Par catégorie d’actif, les prix ont augmenté de 0,7% pour le résidentiel et de 1,8% pour les biens à usage professionnel, tandis que les prix des terrains ont régressé de 4,6%. Globalement, ce sont les prix des villas qui ont particulièrement augmenté entre le premier et le deuxième trimestre 2018, avec une hausse de 20,1%.

Les locaux commerciaux enregistrent quant à eux une croissance de 3,5%, contre +0,5% pour les appartements. En revanche, les prix des bureaux ont diminué de 6,3% et ceux des terrains urbains de 4,6%. Enfin, les maisons accusent une baisse de 3,2%.

Concernant les ventes, leur nombre a augmenté de 15,6%, avec des hausses respectives de 21,8% et 2,3% pour le résidentiel et les terrains, ainsi qu’un recul de 12,5% pour les biens à usage professionnel. Tout comme leurs prix, les transactions des villas ont connu une hausse de 42,7% entre le premier et le deuxième trimestre 2018.

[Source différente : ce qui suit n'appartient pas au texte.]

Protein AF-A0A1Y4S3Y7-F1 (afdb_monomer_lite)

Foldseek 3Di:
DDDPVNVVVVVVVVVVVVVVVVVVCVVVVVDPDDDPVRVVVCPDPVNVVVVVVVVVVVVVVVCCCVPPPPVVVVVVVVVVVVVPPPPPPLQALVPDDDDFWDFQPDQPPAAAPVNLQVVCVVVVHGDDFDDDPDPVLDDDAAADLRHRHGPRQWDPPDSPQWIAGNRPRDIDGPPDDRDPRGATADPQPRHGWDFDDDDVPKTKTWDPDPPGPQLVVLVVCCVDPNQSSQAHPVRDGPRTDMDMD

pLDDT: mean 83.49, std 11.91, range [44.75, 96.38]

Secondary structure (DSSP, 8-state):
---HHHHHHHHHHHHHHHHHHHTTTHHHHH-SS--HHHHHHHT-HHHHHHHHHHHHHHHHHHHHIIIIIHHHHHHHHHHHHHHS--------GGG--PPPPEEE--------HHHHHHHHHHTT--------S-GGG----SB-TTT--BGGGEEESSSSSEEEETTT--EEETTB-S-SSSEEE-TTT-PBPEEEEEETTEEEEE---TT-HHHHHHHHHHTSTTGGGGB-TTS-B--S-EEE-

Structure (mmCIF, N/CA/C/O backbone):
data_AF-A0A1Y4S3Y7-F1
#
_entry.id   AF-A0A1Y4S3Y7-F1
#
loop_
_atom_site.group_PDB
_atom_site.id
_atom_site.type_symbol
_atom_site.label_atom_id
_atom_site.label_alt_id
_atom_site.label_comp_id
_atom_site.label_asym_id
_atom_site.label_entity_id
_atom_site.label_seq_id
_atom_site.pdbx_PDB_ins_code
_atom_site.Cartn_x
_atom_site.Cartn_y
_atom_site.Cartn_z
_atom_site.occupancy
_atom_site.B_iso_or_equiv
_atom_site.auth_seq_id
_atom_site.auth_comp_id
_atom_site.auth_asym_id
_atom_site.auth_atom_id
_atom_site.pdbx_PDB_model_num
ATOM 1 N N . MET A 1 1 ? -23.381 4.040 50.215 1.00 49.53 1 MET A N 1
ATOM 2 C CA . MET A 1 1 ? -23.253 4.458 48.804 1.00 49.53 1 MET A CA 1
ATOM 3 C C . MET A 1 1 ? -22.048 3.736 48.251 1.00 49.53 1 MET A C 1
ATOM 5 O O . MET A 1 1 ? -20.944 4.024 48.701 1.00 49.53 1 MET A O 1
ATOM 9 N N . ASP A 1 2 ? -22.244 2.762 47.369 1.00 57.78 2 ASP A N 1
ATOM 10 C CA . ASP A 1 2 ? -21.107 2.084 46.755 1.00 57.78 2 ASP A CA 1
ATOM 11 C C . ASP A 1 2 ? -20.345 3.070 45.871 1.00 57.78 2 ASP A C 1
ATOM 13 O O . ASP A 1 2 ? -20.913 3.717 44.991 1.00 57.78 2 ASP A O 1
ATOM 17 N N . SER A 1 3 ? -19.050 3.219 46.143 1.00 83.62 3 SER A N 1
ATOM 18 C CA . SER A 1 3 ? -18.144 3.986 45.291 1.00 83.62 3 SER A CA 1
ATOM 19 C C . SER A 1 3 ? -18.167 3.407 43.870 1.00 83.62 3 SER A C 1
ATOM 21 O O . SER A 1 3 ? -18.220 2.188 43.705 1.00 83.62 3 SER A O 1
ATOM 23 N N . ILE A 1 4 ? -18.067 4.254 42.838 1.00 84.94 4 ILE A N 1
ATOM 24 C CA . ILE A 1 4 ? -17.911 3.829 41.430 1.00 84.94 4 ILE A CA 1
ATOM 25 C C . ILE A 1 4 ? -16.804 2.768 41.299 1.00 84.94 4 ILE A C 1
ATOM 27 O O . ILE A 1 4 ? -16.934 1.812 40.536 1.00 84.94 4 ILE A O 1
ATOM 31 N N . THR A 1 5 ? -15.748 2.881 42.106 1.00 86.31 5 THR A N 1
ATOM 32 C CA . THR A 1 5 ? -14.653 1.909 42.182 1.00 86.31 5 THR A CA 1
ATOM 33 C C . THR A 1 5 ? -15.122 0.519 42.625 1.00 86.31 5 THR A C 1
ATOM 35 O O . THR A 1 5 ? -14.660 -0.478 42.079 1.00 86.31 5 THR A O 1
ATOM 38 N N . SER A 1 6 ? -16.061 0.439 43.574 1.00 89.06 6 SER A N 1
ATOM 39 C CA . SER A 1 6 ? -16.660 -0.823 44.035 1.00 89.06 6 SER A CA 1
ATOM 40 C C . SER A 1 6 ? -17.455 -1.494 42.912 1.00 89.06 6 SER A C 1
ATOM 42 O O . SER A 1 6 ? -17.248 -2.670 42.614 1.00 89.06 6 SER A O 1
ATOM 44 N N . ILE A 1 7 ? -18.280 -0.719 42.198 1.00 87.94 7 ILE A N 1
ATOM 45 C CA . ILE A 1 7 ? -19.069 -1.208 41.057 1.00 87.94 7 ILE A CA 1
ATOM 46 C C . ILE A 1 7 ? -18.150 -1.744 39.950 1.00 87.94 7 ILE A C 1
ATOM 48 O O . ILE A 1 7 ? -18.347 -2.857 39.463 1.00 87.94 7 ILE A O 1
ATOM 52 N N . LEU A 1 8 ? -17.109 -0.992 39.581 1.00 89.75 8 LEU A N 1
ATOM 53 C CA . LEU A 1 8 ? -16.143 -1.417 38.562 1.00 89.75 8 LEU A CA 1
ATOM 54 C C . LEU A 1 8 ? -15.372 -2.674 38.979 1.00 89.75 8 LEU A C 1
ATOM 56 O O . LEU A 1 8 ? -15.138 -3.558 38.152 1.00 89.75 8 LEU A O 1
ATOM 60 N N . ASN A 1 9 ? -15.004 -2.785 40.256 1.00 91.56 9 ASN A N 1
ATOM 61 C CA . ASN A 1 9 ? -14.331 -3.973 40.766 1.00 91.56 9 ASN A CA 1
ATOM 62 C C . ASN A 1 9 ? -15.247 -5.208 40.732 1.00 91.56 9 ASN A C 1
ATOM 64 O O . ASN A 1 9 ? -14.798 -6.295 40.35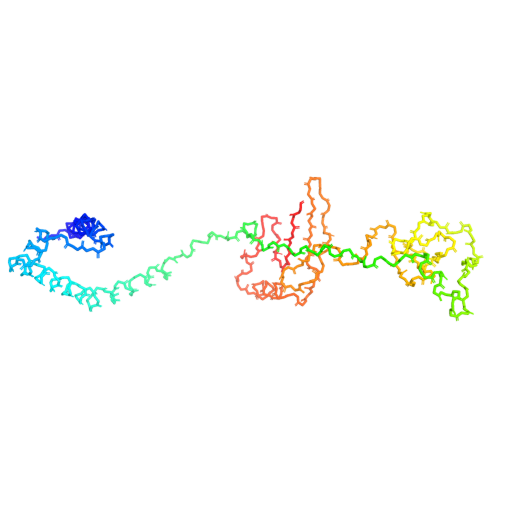9 1.00 91.56 9 ASN A O 1
ATOM 68 N N . ASN A 1 10 ? -16.535 -5.040 41.041 1.00 90.12 10 ASN A N 1
ATOM 69 C CA . ASN A 1 10 ? -17.527 -6.111 40.947 1.00 90.12 10 ASN A CA 1
ATOM 70 C C . ASN A 1 10 ? -17.720 -6.570 39.496 1.00 90.12 10 ASN A C 1
ATOM 72 O O . ASN A 1 10 ? -17.679 -7.771 39.234 1.00 90.12 10 ASN A O 1
ATOM 76 N N . ILE A 1 11 ? -17.825 -5.640 38.539 1.00 90.06 11 ILE A N 1
ATOM 77 C CA . ILE A 1 11 ? 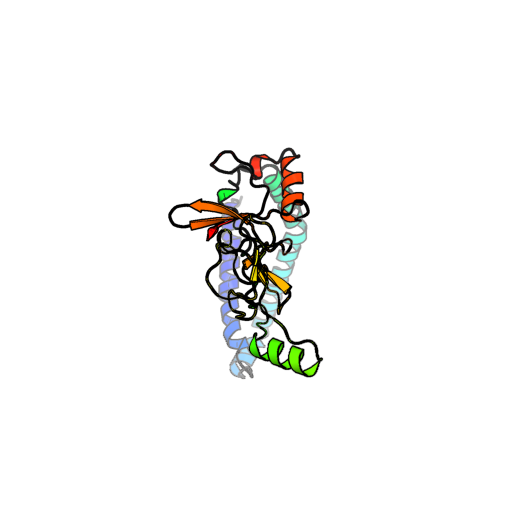-17.911 -5.966 37.103 1.00 90.06 11 ILE A CA 1
ATOM 78 C C . ILE A 1 11 ? -16.662 -6.729 36.638 1.00 90.06 11 ILE A C 1
ATOM 80 O O . ILE A 1 11 ? -16.765 -7.735 35.935 1.00 90.06 11 ILE A O 1
ATOM 84 N N . ASN A 1 12 ? -15.471 -6.292 37.054 1.00 90.44 12 ASN A N 1
ATOM 85 C CA . ASN A 1 12 ? -14.223 -6.971 36.702 1.00 90.44 12 ASN A CA 1
ATOM 86 C C . ASN A 1 12 ? -14.148 -8.383 37.311 1.00 90.44 12 ASN A C 1
ATOM 88 O O . ASN A 1 12 ? -13.738 -9.337 36.651 1.00 90.44 12 ASN A O 1
ATOM 92 N N . THR A 1 13 ? -14.574 -8.535 38.564 1.00 92.75 13 THR A N 1
ATOM 93 C CA . THR A 1 13 ? -14.622 -9.832 39.256 1.00 92.75 13 THR A CA 1
ATOM 94 C C . THR A 1 13 ? -15.616 -10.782 38.591 1.00 92.75 13 THR A C 1
ATOM 96 O O . THR A 1 13 ? -15.295 -11.954 38.375 1.00 92.75 13 THR A O 1
ATOM 99 N N . PHE A 1 14 ? -16.784 -10.272 38.198 1.00 90.19 14 PHE A N 1
ATOM 100 C CA . PHE A 1 14 ? -17.778 -11.010 37.426 1.00 90.19 14 PHE A CA 1
ATOM 101 C C . PHE A 1 14 ? -17.205 -11.488 36.086 1.00 90.19 14 PHE A C 1
ATOM 103 O O . PHE A 1 14 ? -17.232 -12.684 35.806 1.00 90.19 14 PHE A O 1
ATOM 110 N N . SER A 1 15 ? -16.585 -10.591 35.311 1.00 91.38 15 SER A N 1
ATOM 111 C CA . SER A 1 15 ? -15.950 -10.922 34.025 1.00 91.38 15 SER A CA 1
ATOM 112 C C . SER A 1 15 ? -14.887 -12.020 34.161 1.00 91.38 15 SER A C 1
ATOM 114 O O . SER A 1 15 ? -14.905 -13.014 33.433 1.00 91.38 15 SER A O 1
ATOM 116 N N . LYS A 1 16 ? -14.007 -11.913 35.166 1.00 92.31 16 LYS A N 1
ATOM 117 C CA . LYS A 1 16 ? -13.001 -12.947 35.461 1.00 92.31 16 LYS A CA 1
ATOM 118 C C . LYS A 1 16 ? -13.630 -14.291 35.823 1.00 92.31 16 LYS A C 1
ATOM 120 O O . LYS A 1 16 ? -13.098 -15.332 35.447 1.00 92.31 16 LYS A O 1
ATOM 125 N N . SER A 1 17 ? -14.727 -14.275 36.573 1.00 91.00 17 SER A N 1
ATOM 126 C CA . SER A 1 17 ? -15.430 -15.495 36.981 1.00 91.00 17 SER A CA 1
ATOM 127 C C . SER A 1 17 ? -16.110 -16.163 35.788 1.00 91.00 17 SER A C 1
ATOM 129 O O . SER A 1 17 ? -16.000 -17.376 35.635 1.00 91.00 17 SER A O 1
ATOM 131 N N . LEU A 1 18 ? -16.712 -15.372 34.895 1.00 88.69 18 LEU A N 1
ATOM 132 C CA . LEU A 1 18 ? -17.297 -15.866 33.650 1.00 88.69 18 LEU A CA 1
ATOM 133 C C . LEU A 1 18 ? -16.236 -16.475 32.725 1.00 88.69 18 LEU A C 1
ATOM 135 O O . LEU A 1 18 ? -16.456 -17.550 32.179 1.00 88.69 18 LEU A O 1
ATOM 139 N N . PHE A 1 19 ? -15.066 -15.841 32.605 1.00 90.69 19 PHE A N 1
ATOM 140 C CA . PHE A 1 19 ? -13.943 -16.404 31.852 1.00 90.69 19 PHE A CA 1
ATOM 141 C C . PHE A 1 19 ? -13.472 -17.739 32.442 1.00 90.69 19 PHE A C 1
ATOM 143 O O . PHE A 1 19 ? -13.324 -18.713 31.718 1.00 90.69 19 PHE A O 1
ATOM 150 N N . LYS A 1 20 ? -13.286 -17.828 33.766 1.00 91.31 20 LYS A N 1
ATOM 151 C CA . LYS A 1 20 ? -12.925 -19.100 34.417 1.00 91.31 20 LYS A CA 1
ATOM 152 C C . LYS A 1 20 ? -13.966 -20.187 34.161 1.00 91.31 20 LYS A C 1
ATOM 154 O O . LYS A 1 20 ? -13.598 -21.324 33.894 1.00 91.31 20 LYS A O 1
ATOM 159 N N . PHE A 1 21 ? -15.248 -19.835 34.234 1.00 88.75 21 PHE A N 1
ATOM 160 C CA . PHE A 1 21 ? -16.337 -20.756 33.938 1.00 88.75 21 PHE A CA 1
ATOM 161 C C . PHE A 1 21 ? -16.308 -21.222 32.476 1.00 88.75 21 PHE A C 1
ATOM 163 O O . PHE A 1 21 ? -16.482 -22.410 32.213 1.00 88.75 21 PHE A O 1
ATOM 170 N N . SER A 1 22 ? -16.009 -20.321 31.530 1.00 88.12 22 SER A N 1
ATOM 171 C CA . SER A 1 22 ? -15.996 -20.649 30.102 1.00 88.12 22 SER A CA 1
ATOM 172 C C . SER A 1 22 ? -14.955 -21.717 29.737 1.00 88.12 22 SER A C 1
ATOM 174 O O . SER A 1 22 ? -15.177 -22.504 28.820 1.00 88.12 22 SER A O 1
ATOM 176 N N . GLN A 1 23 ? -13.847 -21.784 30.482 1.00 90.50 23 GLN A N 1
ATOM 177 C CA . GLN A 1 23 ? -12.781 -22.771 30.277 1.00 90.50 23 GLN A CA 1
ATOM 178 C C . GLN A 1 23 ? -13.242 -24.219 30.520 1.00 90.50 23 GLN A C 1
ATOM 180 O O . GLN A 1 23 ? -12.694 -25.141 29.922 1.00 90.50 23 GLN A O 1
ATOM 185 N N . PHE A 1 24 ? -14.272 -24.451 31.345 1.00 88.62 24 PHE A N 1
ATOM 186 C CA . PHE A 1 24 ? -14.787 -25.807 31.588 1.00 88.62 24 PHE A CA 1
ATOM 187 C C . PHE A 1 24 ? -15.545 -26.396 30.390 1.00 88.62 24 PHE A C 1
ATOM 189 O O . PHE A 1 24 ? -15.715 -27.613 30.319 1.00 88.62 24 PHE A O 1
ATOM 196 N N . PHE A 1 25 ? -15.982 -25.567 29.438 1.00 83.81 25 PHE A N 1
ATOM 197 C CA . PHE A 1 25 ? -16.693 -26.039 28.247 1.00 83.81 25 PHE A CA 1
ATOM 198 C C . PHE A 1 25 ? -15.761 -26.420 27.101 1.00 83.81 25 PHE A C 1
ATOM 200 O O . PHE A 1 25 ? -16.149 -27.229 26.263 1.00 83.81 25 PHE A O 1
ATOM 207 N N . GLU A 1 26 ? -14.540 -25.879 27.057 1.00 83.62 26 GLU A N 1
ATOM 208 C CA . GLU A 1 26 ? -13.595 -26.153 25.967 1.00 83.62 26 GLU A CA 1
ATOM 209 C C . GLU A 1 26 ? -13.334 -27.658 25.766 1.00 83.62 26 GLU A C 1
ATOM 211 O O . GLU A 1 26 ? -13.438 -28.120 24.628 1.00 83.62 26 GLU A O 1
ATOM 216 N N . PRO A 1 27 ? -13.107 -28.473 26.819 1.00 87.25 27 PRO A N 1
ATOM 217 C CA . PRO A 1 27 ? -12.940 -29.915 26.652 1.00 87.25 27 PRO A CA 1
ATOM 218 C C . PRO A 1 27 ? -14.193 -30.610 26.110 1.00 87.25 27 PRO A C 1
ATOM 220 O O . PRO A 1 27 ? -14.078 -31.560 25.339 1.00 87.25 27 PRO A O 1
ATOM 223 N N . LEU A 1 28 ? -15.388 -30.132 26.478 1.00 84.56 28 LEU A N 1
ATOM 224 C CA . LEU A 1 28 ? -16.656 -30.709 26.024 1.00 84.56 28 LEU A CA 1
ATOM 225 C C . LEU A 1 28 ? -16.863 -30.516 24.516 1.00 84.56 28 LEU A C 1
ATOM 227 O O . LEU A 1 28 ? -17.452 -31.383 23.877 1.00 84.56 28 LEU A O 1
ATOM 231 N N . LEU A 1 29 ? -16.338 -29.430 23.938 1.00 82.12 29 LEU A N 1
ATOM 232 C CA . LEU A 1 29 ? -16.423 -29.146 22.498 1.00 82.12 29 LEU A CA 1
ATOM 233 C C . LEU A 1 29 ? -15.572 -30.094 21.638 1.00 82.12 29 LEU A C 1
ATOM 235 O O . LEU A 1 29 ? -15.834 -30.246 20.446 1.00 82.12 29 LEU A O 1
ATOM 239 N N . ILE A 1 30 ? -14.549 -30.723 22.222 1.00 86.19 30 ILE A N 1
ATOM 240 C CA . ILE A 1 30 ? -13.629 -31.629 21.515 1.00 86.19 30 ILE A CA 1
ATOM 241 C C . ILE A 1 30 ? -14.203 -33.053 21.445 1.00 86.19 30 ILE A C 1
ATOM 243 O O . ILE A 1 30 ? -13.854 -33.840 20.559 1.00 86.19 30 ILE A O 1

Forte de son statut de capitale économique, Casablanca a également connu une augmentation des ventes de bureaux de 36,8%. De plus, les transactions des appartements se sont accrues de 21,6%, contre +5,4% pour les maisons et +2,3% pour les terrains urbains. Seules les ventes des locaux commerciaux ont diminué de 16,9%.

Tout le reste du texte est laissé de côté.